Using the artificial intelligence-based natural language processing model (GPT-3) developed by OpenAI, these tools show that computers have reached the level of understanding the content and context of speech just like humans, beyond performing explicit work orders. Until now, the ability to understand the meaning contained in pictures and text and express them in other forms has been regarded as a high-level cognitive ability that only human have, but that is a challenge artificial intelligence has started to take on.
In addition to solving old problems such as dog and cat identification, AI has been put to practical use, such as unlocking facial recognition, showing off ‘sight’ that is superior to humans. The smartphone photo management tool provides a function to automatically categorize and tag numerous photos according to content, such as characters and backgrounds.

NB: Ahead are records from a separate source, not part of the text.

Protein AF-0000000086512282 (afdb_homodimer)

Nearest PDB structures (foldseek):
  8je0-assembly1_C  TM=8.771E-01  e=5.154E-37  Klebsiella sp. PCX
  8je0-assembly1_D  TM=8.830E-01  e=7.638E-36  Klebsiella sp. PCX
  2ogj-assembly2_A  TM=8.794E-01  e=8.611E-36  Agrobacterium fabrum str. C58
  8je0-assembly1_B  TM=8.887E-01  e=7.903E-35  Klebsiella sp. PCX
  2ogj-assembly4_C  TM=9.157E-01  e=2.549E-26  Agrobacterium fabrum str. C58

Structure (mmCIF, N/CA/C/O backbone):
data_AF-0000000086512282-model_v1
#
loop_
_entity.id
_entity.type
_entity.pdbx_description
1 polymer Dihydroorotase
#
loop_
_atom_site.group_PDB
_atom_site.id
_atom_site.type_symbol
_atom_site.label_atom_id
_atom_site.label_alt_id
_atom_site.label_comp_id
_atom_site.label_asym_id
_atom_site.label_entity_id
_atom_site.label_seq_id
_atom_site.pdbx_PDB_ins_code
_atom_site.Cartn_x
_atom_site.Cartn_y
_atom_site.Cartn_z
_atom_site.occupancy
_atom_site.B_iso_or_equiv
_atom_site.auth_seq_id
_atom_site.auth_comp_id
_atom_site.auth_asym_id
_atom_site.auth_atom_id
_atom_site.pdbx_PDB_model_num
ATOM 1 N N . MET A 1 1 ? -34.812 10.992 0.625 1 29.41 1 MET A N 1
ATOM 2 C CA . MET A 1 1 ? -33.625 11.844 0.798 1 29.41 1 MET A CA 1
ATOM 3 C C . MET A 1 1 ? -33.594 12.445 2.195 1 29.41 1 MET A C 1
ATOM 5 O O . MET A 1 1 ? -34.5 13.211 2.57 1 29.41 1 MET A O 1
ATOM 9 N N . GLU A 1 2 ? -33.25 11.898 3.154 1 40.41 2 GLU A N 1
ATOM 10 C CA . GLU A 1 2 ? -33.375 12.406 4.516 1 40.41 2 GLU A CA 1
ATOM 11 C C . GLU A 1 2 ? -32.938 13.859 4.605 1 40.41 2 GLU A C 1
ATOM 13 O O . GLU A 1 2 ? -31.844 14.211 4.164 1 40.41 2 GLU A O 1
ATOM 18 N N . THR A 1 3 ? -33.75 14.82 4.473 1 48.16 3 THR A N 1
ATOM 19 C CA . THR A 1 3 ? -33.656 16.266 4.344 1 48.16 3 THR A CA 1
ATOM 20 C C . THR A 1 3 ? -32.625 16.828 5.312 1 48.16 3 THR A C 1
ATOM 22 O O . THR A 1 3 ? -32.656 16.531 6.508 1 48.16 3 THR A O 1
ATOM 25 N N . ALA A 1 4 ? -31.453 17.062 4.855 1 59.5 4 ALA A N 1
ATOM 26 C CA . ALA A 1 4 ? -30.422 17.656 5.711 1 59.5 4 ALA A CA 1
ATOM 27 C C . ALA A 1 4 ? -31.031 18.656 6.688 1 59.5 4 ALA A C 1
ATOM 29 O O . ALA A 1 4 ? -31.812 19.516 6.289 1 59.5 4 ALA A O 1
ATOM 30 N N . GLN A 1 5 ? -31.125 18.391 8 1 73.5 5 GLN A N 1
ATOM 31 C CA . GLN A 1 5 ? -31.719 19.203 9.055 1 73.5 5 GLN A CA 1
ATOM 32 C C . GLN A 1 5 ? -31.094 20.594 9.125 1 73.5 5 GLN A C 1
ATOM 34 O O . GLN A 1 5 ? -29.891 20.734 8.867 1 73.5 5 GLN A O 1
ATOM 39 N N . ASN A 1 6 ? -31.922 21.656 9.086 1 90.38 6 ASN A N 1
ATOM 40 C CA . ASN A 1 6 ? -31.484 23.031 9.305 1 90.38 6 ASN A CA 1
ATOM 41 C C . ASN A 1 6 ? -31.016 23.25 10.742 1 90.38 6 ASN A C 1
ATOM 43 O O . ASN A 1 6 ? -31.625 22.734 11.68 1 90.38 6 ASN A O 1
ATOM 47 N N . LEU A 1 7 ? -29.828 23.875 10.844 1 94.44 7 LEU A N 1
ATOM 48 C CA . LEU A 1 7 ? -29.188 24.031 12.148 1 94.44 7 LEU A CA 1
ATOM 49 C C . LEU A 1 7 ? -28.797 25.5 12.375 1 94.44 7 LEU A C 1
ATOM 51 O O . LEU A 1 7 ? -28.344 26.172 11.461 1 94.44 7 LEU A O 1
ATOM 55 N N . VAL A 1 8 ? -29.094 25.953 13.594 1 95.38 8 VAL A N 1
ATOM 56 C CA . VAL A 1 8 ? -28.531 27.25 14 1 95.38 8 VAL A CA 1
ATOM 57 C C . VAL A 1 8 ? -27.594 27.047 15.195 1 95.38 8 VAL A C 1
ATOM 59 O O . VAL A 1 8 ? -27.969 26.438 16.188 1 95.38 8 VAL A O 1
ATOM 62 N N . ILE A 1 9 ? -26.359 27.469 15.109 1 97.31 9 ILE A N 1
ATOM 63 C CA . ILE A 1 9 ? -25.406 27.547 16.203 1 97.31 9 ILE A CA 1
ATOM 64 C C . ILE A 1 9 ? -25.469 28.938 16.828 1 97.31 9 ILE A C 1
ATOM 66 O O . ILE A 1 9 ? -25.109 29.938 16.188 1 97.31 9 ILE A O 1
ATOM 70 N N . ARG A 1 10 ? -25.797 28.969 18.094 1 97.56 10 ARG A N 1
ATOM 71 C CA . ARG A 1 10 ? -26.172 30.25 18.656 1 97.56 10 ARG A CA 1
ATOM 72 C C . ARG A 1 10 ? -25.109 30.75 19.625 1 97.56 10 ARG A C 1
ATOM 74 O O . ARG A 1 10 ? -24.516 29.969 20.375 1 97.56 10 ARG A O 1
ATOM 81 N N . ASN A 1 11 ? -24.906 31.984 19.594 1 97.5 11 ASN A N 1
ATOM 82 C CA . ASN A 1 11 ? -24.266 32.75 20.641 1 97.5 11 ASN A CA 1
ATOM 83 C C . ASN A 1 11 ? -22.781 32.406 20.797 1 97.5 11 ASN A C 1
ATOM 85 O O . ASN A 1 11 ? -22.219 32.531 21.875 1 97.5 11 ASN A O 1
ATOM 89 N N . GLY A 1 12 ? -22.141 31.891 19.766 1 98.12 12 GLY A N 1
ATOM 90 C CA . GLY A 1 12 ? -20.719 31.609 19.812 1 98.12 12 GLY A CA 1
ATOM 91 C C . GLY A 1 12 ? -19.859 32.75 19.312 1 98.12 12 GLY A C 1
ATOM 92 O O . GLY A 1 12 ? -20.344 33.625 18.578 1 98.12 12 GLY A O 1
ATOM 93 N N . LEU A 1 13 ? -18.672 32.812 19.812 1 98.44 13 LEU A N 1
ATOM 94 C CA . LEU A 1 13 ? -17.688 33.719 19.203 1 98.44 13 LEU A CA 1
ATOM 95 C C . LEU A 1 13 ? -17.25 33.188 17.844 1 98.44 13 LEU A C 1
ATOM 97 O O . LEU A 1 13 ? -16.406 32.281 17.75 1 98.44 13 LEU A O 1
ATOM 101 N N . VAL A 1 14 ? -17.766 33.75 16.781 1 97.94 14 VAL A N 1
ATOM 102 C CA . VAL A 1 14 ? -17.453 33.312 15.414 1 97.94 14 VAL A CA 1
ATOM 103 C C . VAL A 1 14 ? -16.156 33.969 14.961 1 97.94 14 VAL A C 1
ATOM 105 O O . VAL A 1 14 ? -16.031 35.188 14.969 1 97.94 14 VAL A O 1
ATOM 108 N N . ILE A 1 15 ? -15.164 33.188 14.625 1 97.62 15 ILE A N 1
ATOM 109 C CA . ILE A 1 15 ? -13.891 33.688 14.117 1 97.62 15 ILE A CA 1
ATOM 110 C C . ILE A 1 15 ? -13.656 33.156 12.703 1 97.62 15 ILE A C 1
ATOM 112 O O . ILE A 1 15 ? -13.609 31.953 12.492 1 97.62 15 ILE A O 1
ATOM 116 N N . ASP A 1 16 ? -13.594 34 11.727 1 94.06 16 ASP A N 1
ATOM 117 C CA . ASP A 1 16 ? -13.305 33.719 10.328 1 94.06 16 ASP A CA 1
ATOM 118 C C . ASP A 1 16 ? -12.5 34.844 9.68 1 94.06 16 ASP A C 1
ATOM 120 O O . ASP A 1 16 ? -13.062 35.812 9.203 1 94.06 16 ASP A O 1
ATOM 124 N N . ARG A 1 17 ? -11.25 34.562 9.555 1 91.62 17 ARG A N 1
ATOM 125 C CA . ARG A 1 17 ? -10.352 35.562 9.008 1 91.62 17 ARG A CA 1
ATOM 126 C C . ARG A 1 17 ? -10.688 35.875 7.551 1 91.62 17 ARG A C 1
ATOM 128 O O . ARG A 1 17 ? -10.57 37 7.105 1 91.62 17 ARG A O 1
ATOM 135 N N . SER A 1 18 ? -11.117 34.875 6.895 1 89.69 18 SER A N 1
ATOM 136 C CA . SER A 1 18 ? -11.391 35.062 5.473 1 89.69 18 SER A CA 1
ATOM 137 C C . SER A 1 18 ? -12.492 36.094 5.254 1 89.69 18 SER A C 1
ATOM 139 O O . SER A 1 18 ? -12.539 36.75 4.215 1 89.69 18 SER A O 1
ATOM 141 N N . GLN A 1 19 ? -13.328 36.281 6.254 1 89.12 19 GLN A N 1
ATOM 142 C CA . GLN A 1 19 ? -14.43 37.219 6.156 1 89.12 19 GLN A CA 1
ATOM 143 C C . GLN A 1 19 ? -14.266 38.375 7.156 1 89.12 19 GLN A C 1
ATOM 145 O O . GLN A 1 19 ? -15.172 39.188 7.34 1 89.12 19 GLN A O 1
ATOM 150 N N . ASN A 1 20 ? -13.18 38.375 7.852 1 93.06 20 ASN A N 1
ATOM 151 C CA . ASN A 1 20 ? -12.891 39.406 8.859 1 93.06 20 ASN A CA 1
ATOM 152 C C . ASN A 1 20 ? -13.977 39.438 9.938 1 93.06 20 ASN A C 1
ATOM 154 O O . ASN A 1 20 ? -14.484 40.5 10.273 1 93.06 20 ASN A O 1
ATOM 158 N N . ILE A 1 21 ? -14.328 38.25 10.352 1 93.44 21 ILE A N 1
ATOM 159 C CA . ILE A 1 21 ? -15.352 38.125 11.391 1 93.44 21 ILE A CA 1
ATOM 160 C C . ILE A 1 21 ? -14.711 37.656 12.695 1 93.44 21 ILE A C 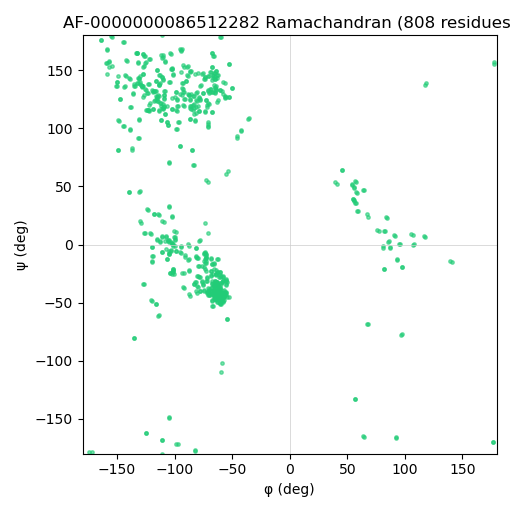1
ATOM 162 O O . ILE A 1 21 ? -13.938 36.719 12.719 1 93.44 21 ILE A O 1
ATOM 166 N N . SER A 1 22 ? -14.945 38.344 13.82 1 96.62 22 SER A N 1
ATOM 167 C CA . SER A 1 22 ? -14.633 37.969 15.195 1 96.62 22 SER A CA 1
ATOM 168 C C . SER A 1 22 ? -15.656 38.562 16.156 1 96.62 22 SER A C 1
ATOM 170 O O . SER A 1 22 ? -15.406 39.625 16.766 1 96.62 22 SER A O 1
ATOM 172 N N . GLN A 1 23 ? -16.781 37.875 16.25 1 96.94 23 GLN A N 1
ATOM 173 C CA . GLN A 1 23 ? -17.875 38.406 17.062 1 96.94 23 GLN A CA 1
ATOM 174 C C . GLN A 1 23 ? -18.812 37.281 17.5 1 96.94 23 GLN A C 1
ATOM 176 O O . GLN A 1 23 ? -18.859 36.219 16.891 1 96.94 23 GLN A O 1
ATOM 181 N N . VAL A 1 24 ? -19.5 37.594 18.547 1 97.94 24 VAL A N 1
ATOM 182 C CA . VAL A 1 24 ? -20.562 36.688 18.969 1 97.94 24 VAL A CA 1
ATOM 183 C C . VAL A 1 24 ? -21.734 36.781 18 1 97.94 24 VAL A C 1
ATOM 185 O O . VAL A 1 24 ? -22.25 37.875 17.734 1 97.94 24 VAL A O 1
ATOM 188 N N . ALA A 1 25 ? -22.125 35.656 17.438 1 97.44 25 ALA A N 1
ATOM 189 C CA . ALA A 1 25 ? -23.203 35.625 16.453 1 97.44 25 ALA A CA 1
ATOM 190 C C . ALA A 1 25 ? -23.812 34.25 16.328 1 97.44 25 ALA A C 1
ATOM 192 O O . ALA A 1 25 ? -23.297 33.281 16.875 1 97.44 25 ALA A O 1
ATOM 193 N N . ASN A 1 26 ? -24.922 34.219 15.656 1 96.62 26 ASN A N 1
ATOM 194 C CA . ASN A 1 26 ? -25.547 32.969 15.25 1 96.62 26 ASN A CA 1
ATOM 195 C C . ASN A 1 26 ? -25.109 32.562 13.852 1 96.62 26 ASN A C 1
ATOM 197 O O . ASN A 1 26 ? -24.953 33.406 12.969 1 96.62 26 ASN A O 1
ATOM 201 N N . VAL A 1 27 ? -24.875 31.312 13.688 1 95.56 27 VAL A N 1
ATOM 202 C CA . VAL A 1 27 ? -24.562 30.766 12.375 1 95.56 27 VAL A CA 1
ATOM 203 C C . VAL A 1 27 ? -25.719 29.859 11.914 1 95.56 27 VAL A C 1
ATOM 205 O O . VAL A 1 27 ? -26.031 28.859 12.57 1 95.56 27 VAL A O 1
ATOM 208 N N . TYR A 1 28 ? -26.359 30.203 10.789 1 94.12 28 TYR A N 1
ATOM 209 C CA . TYR A 1 28 ? -27.484 29.453 10.242 1 94.12 28 TYR A CA 1
ATOM 210 C C . TYR A 1 28 ? -27.031 28.547 9.102 1 94.12 28 TYR A C 1
ATOM 212 O O . TYR A 1 28 ? -26.328 28.984 8.188 1 94.12 28 TYR A O 1
ATOM 220 N N . ILE A 1 29 ? -27.359 27.266 9.211 1 93.25 29 ILE A N 1
ATOM 221 C CA . ILE A 1 29 ? -27.031 26.266 8.203 1 93.25 29 ILE A CA 1
ATOM 222 C C . ILE A 1 29 ? -28.312 25.703 7.598 1 93.25 29 ILE A C 1
ATOM 224 O O . ILE A 1 29 ? -29.203 25.266 8.32 1 93.25 29 ILE A O 1
ATOM 228 N N . ALA A 1 30 ? -28.375 25.734 6.281 1 90.06 30 ALA A N 1
ATOM 229 C CA . ALA A 1 30 ? -29.484 25.156 5.535 1 90.06 30 ALA A CA 1
ATOM 230 C C . ALA A 1 30 ? -28.984 24.375 4.328 1 90.06 30 ALA A C 1
ATOM 232 O O . ALA A 1 30 ? -28.109 24.844 3.59 1 90.06 30 ALA A O 1
ATOM 233 N N . ASN A 1 31 ? -29.438 23.172 4.18 1 88 31 ASN A N 1
ATOM 234 C CA . ASN A 1 31 ? -29.094 22.312 3.051 1 88 31 ASN A CA 1
ATOM 235 C C . ASN A 1 31 ? -27.594 22.109 2.941 1 88 31 ASN A C 1
ATOM 237 O O . ASN A 1 31 ? -27.016 22.266 1.86 1 88 31 ASN A O 1
ATOM 241 N N . GLY A 1 32 ? -27.016 22.047 4.117 1 90.12 32 GLY A N 1
ATOM 242 C CA . GLY A 1 32 ? -25.609 21.688 4.152 1 90.12 32 GLY A CA 1
ATOM 243 C C . GLY A 1 32 ? -24.688 22.859 3.873 1 90.12 32 GLY A C 1
ATOM 244 O O . GLY A 1 32 ? -23.484 22.688 3.688 1 90.12 32 GLY A O 1
ATOM 245 N N . ARG A 1 33 ? -25.312 24.062 3.887 1 90.88 33 ARG A N 1
ATOM 246 C CA . ARG A 1 33 ? -24.547 25.281 3.598 1 90.88 33 ARG A CA 1
ATOM 247 C C . ARG A 1 33 ? -24.828 26.359 4.633 1 90.88 33 ARG A C 1
ATOM 249 O O . ARG A 1 33 ? -25.891 26.359 5.266 1 90.88 33 ARG A O 1
ATOM 256 N N . ILE A 1 34 ? -23.875 27.25 4.738 1 90.12 34 ILE A N 1
ATOM 257 C CA . ILE A 1 34 ? -24.109 28.391 5.605 1 90.12 34 ILE A CA 1
ATOM 258 C C . ILE A 1 34 ? -25.125 29.328 4.957 1 90.12 34 ILE A C 1
ATOM 260 O O . ILE A 1 34 ? -24.891 29.859 3.867 1 90.12 34 ILE A O 1
ATOM 264 N N . ALA A 1 35 ? -26.141 29.5 5.613 1 89.69 35 ALA A N 1
ATOM 265 C CA . ALA A 1 35 ? -27.219 30.312 5.086 1 89.69 35 ALA A CA 1
ATOM 266 C C . ALA A 1 35 ? -27.094 31.766 5.559 1 89.69 35 ALA A C 1
ATOM 268 O O . ALA A 1 35 ? -27.656 32.688 4.953 1 89.69 35 ALA A O 1
ATOM 269 N N . GLY A 1 36 ? -26.406 31.922 6.719 1 89.38 36 GLY A N 1
ATOM 270 C CA . GLY A 1 36 ? -26.203 33.281 7.23 1 89.38 36 GLY A CA 1
ATOM 271 C C . GLY A 1 36 ? -25.484 33.312 8.562 1 89.38 36 GLY A C 1
ATOM 272 O O . GLY A 1 36 ? -25.547 32.344 9.336 1 89.38 36 GLY A O 1
ATOM 273 N N . ILE A 1 37 ? -24.859 34.438 8.836 1 92.38 37 ILE A N 1
ATOM 274 C CA . ILE A 1 37 ? -24.203 34.688 10.117 1 92.38 37 ILE A CA 1
ATOM 275 C C . ILE A 1 37 ? -24.781 35.969 10.719 1 92.38 37 ILE A C 1
ATOM 277 O O . ILE A 1 37 ? -24.844 37 10.055 1 92.38 37 ILE A O 1
ATOM 281 N N . GLY A 1 38 ? -25.172 35.906 11.961 1 91.31 38 GLY A N 1
ATOM 282 C CA . GLY A 1 38 ? -25.797 37.062 12.609 1 91.31 38 GLY A CA 1
ATOM 283 C C . GLY A 1 38 ? -27.312 37 12.602 1 91.31 38 GLY A C 1
ATOM 284 O O . GLY A 1 38 ? -27.922 36.531 13.562 1 91.31 38 GLY A O 1
ATOM 285 N N . GLU A 1 39 ? -27.922 37.312 11.461 1 86.94 39 GLU A N 1
ATOM 286 C CA . GLU A 1 39 ? -29.359 37.375 11.305 1 86.94 39 GLU A CA 1
ATOM 287 C C . GLU A 1 39 ? -29.891 36.125 10.609 1 86.94 39 GLU A C 1
ATOM 289 O O . GLU A 1 39 ? -29.219 35.562 9.742 1 86.94 39 GLU A O 1
ATOM 294 N N . PRO A 1 40 ? -31.094 35.781 11.031 1 86.12 40 PRO A N 1
ATOM 295 C CA . PRO A 1 40 ? -31.688 34.625 10.359 1 86.12 40 PRO A CA 1
ATOM 296 C C . PRO A 1 40 ? -31.984 34.906 8.883 1 86.12 40 PRO A C 1
ATOM 298 O O . PRO A 1 40 ? -32.312 36.031 8.516 1 86.12 40 PRO A O 1
ATOM 301 N N . PRO A 1 41 ? -31.688 34 8.078 1 82.69 41 PRO A N 1
ATOM 302 C CA . PRO A 1 41 ? -31.984 34.219 6.66 1 82.69 41 PRO A CA 1
ATOM 303 C C . PRO A 1 41 ? -33.469 34.469 6.398 1 82.69 41 PRO A C 1
ATOM 305 O O . PRO A 1 41 ? -33.844 35.5 5.859 1 82.69 41 PRO A O 1
ATOM 308 N N . ASP A 1 42 ? -34.281 33.469 5.902 1 71.12 42 ASP A N 1
ATOM 309 C CA . ASP A 1 42 ? -35.656 33.656 5.543 1 71.12 42 ASP A CA 1
ATOM 310 C C . ASP A 1 42 ? -36.594 33.281 6.711 1 71.12 42 ASP A C 1
ATOM 312 O O . ASP A 1 42 ? -36.25 32.406 7.512 1 71.12 42 ASP A O 1
ATOM 316 N N . ARG A 1 43 ? -37.75 34.062 6.703 1 67.75 43 ARG A N 1
ATOM 317 C CA . ARG A 1 43 ? -38.812 33.844 7.684 1 67.75 43 ARG A CA 1
ATOM 318 C C . ARG A 1 43 ? -39.562 32.531 7.414 1 67.75 43 ARG A C 1
ATOM 320 O O . ARG A 1 43 ? -39.875 32.219 6.266 1 67.75 43 ARG A O 1
ATOM 327 N N . GLY A 1 44 ? -39.281 31.453 8.219 1 69.88 44 GLY A N 1
ATOM 328 C CA . GLY A 1 44 ? -40.094 30.25 8.125 1 69.88 44 GLY A CA 1
ATOM 329 C C . GLY A 1 44 ? -39.281 28.969 8.234 1 69.88 44 GLY A C 1
ATOM 330 O O . GLY A 1 44 ? -39.875 27.891 8.383 1 69.88 44 GLY A O 1
ATOM 331 N N . ILE A 1 45 ? -38.062 29.188 8.078 1 78.69 45 ILE A N 1
ATOM 332 C CA . ILE A 1 45 ? -37.281 27.969 8.188 1 78.69 45 ILE A CA 1
ATOM 333 C C . ILE A 1 45 ? -37.094 27.594 9.656 1 78.69 45 ILE A C 1
ATOM 335 O O . ILE A 1 45 ? -36.812 28.453 10.492 1 78.69 45 ILE A O 1
ATOM 339 N N . GLN A 1 46 ? -37.438 26.391 9.992 1 84.81 46 GLN A N 1
ATOM 340 C CA . GLN A 1 46 ? -37.188 25.875 11.336 1 84.81 46 GLN A CA 1
ATOM 341 C C . GLN A 1 46 ? -35.781 25.328 11.469 1 84.81 46 GLN A C 1
ATOM 343 O O . GLN A 1 46 ? -35.312 24.609 10.594 1 84.81 46 GLN A O 1
ATOM 348 N N . PHE A 1 47 ? -35.125 25.828 12.484 1 89.88 47 PHE A N 1
ATOM 349 C CA . PHE A 1 47 ? -33.75 25.406 12.727 1 89.88 47 PHE A CA 1
ATOM 350 C C . PHE A 1 47 ? -33.656 24.641 14.039 1 89.88 47 PHE A C 1
ATOM 352 O O . PHE A 1 47 ? -34.219 25.031 15.055 1 89.88 47 PHE A O 1
ATOM 359 N N . GLU A 1 48 ? -33.031 23.438 13.922 1 92.69 48 GLU A N 1
ATOM 360 C CA . GLU A 1 48 ? -32.531 22.875 15.172 1 92.69 48 GLU A CA 1
ATOM 361 C C . GLU A 1 48 ? -31.469 23.766 15.789 1 92.69 48 GLU A C 1
ATOM 363 O O . GLU A 1 48 ? -30.688 24.391 15.07 1 92.69 48 GLU A O 1
ATOM 368 N N . SER A 1 49 ? -31.469 23.781 17.125 1 94.56 49 SER A N 1
ATOM 369 C CA . SER A 1 49 ? -30.594 24.75 17.766 1 94.56 49 SER A CA 1
ATOM 370 C C . SER A 1 49 ? -29.469 24.062 18.531 1 94.56 49 SER A C 1
ATOM 372 O O . SER A 1 49 ? -29.688 23.031 19.172 1 94.56 49 SER A O 1
ATOM 374 N N . PHE A 1 50 ? -28.234 24.594 18.406 1 96.31 50 PHE A N 1
ATOM 375 C CA . PHE A 1 50 ? -27.078 24.25 19.219 1 96.31 50 PHE A CA 1
ATOM 376 C C . PHE A 1 50 ? -26.531 25.469 19.938 1 96.31 50 PHE A C 1
ATOM 378 O O . PHE A 1 50 ? -26.156 26.453 19.312 1 96.31 50 PHE A O 1
ATOM 385 N N . ASP A 1 51 ? -26.469 25.453 21.234 1 97.94 51 ASP A N 1
ATOM 386 C CA . ASP A 1 51 ? -26 26.594 22 1 97.94 51 ASP A CA 1
ATOM 387 C C . ASP A 1 51 ? -24.469 26.562 22.141 1 97.94 51 ASP A C 1
ATOM 389 O O . ASP A 1 51 ? -23.922 25.672 22.797 1 97.94 51 ASP A O 1
ATOM 393 N N . ALA A 1 52 ? -23.859 27.625 21.609 1 98.31 52 ALA A N 1
ATOM 394 C CA . ALA A 1 52 ? -22.406 27.703 21.641 1 98.31 52 ALA A CA 1
ATOM 395 C C . ALA A 1 52 ? -21.938 28.844 22.531 1 98.31 52 ALA A C 1
ATOM 397 O O . ALA A 1 52 ? -20.859 29.422 22.312 1 98.31 52 ALA A O 1
ATOM 398 N N . SER A 1 53 ? -22.75 29.203 23.469 1 98.12 53 SER A N 1
ATOM 399 C CA . SER A 1 53 ? -22.344 30.25 24.406 1 98.12 53 SER A CA 1
ATOM 400 C C . SER A 1 53 ? -21.031 29.906 25.094 1 98.12 53 SER A C 1
ATOM 402 O O . SER A 1 53 ? -20.875 28.812 25.625 1 98.12 53 SER A O 1
ATOM 404 N N . GLY A 1 54 ? -20.078 30.828 25.016 1 97.44 54 GLY A N 1
ATOM 405 C CA . GLY A 1 54 ? -18.797 30.625 25.656 1 97.44 54 GLY A CA 1
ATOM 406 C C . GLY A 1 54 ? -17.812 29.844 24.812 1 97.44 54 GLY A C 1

In 2016, Google disclosed a function on GitHub, which would call on artificial intelligence to automatically write photo descriptions using its machine learning system, TensorFlow. There was no need for people to look at each picture and enter their descriptions.
Google launched it in 2019 as a ‘Live Caption’ feature that automatically adds subtitles to videos on smartphones. Microsoft announced in October of 2020 that it had upgraded to human level by doubling the accuracy of its photo’s description automatic input. This function is installed in the app for the visually impaired and will be applied to MS’s Office tools such as Word and PowerPoint.
In January 2021, OpenAI unveiled ‘DALL-E’, artificial intelligence which automatically draws an image or picture when you input a sentence. Using an artificial intelligence natural language processing model and image recognition technology, images that have never been learned before are drawn only with inputted sentences. It is trained on a vast text-image dataset and trained to generate images from sentences.
The name ‘DALL-E’’ came from surrealist painter Salvador Dali and Pixar’s animation WALL-E combined. When text is entered in English on the website of DALL-E, it is exemplified in various pictures. When you input ‘avocado-shaped chair’ or ‘baby penguin emoji wearing a green shirt and yellow pants, a blue hat and red gloves’, various image samples are presented. Sentences that suggest non-real cases such as ‘a baby radish walking a dog in a ballet suit’ and ‘a turtle that looks like a giraffe’ are also implemented in various forms.
According to Open AI DALL-E can have an important and broad social impact. And they plan to study social issues such as the economic impact of the tool on a particular job or occupation, the potential for bias in results, and ethical issues in the long term.
The fact that artificial intelligence can recognize images and sentences in an integrated way like humans and freely cross-implement them shows that it has approached human cognition one step closer. Computers overtook humans in their sophisticated and fast computing power, but they were unable to “understand” like humans. Now we must admit that artificial intelligence showing a kind of context understanding ability through the integrated processing function of text and pictures would bring us a great deal of convenience, and it also foretells the occurrence of new social problems.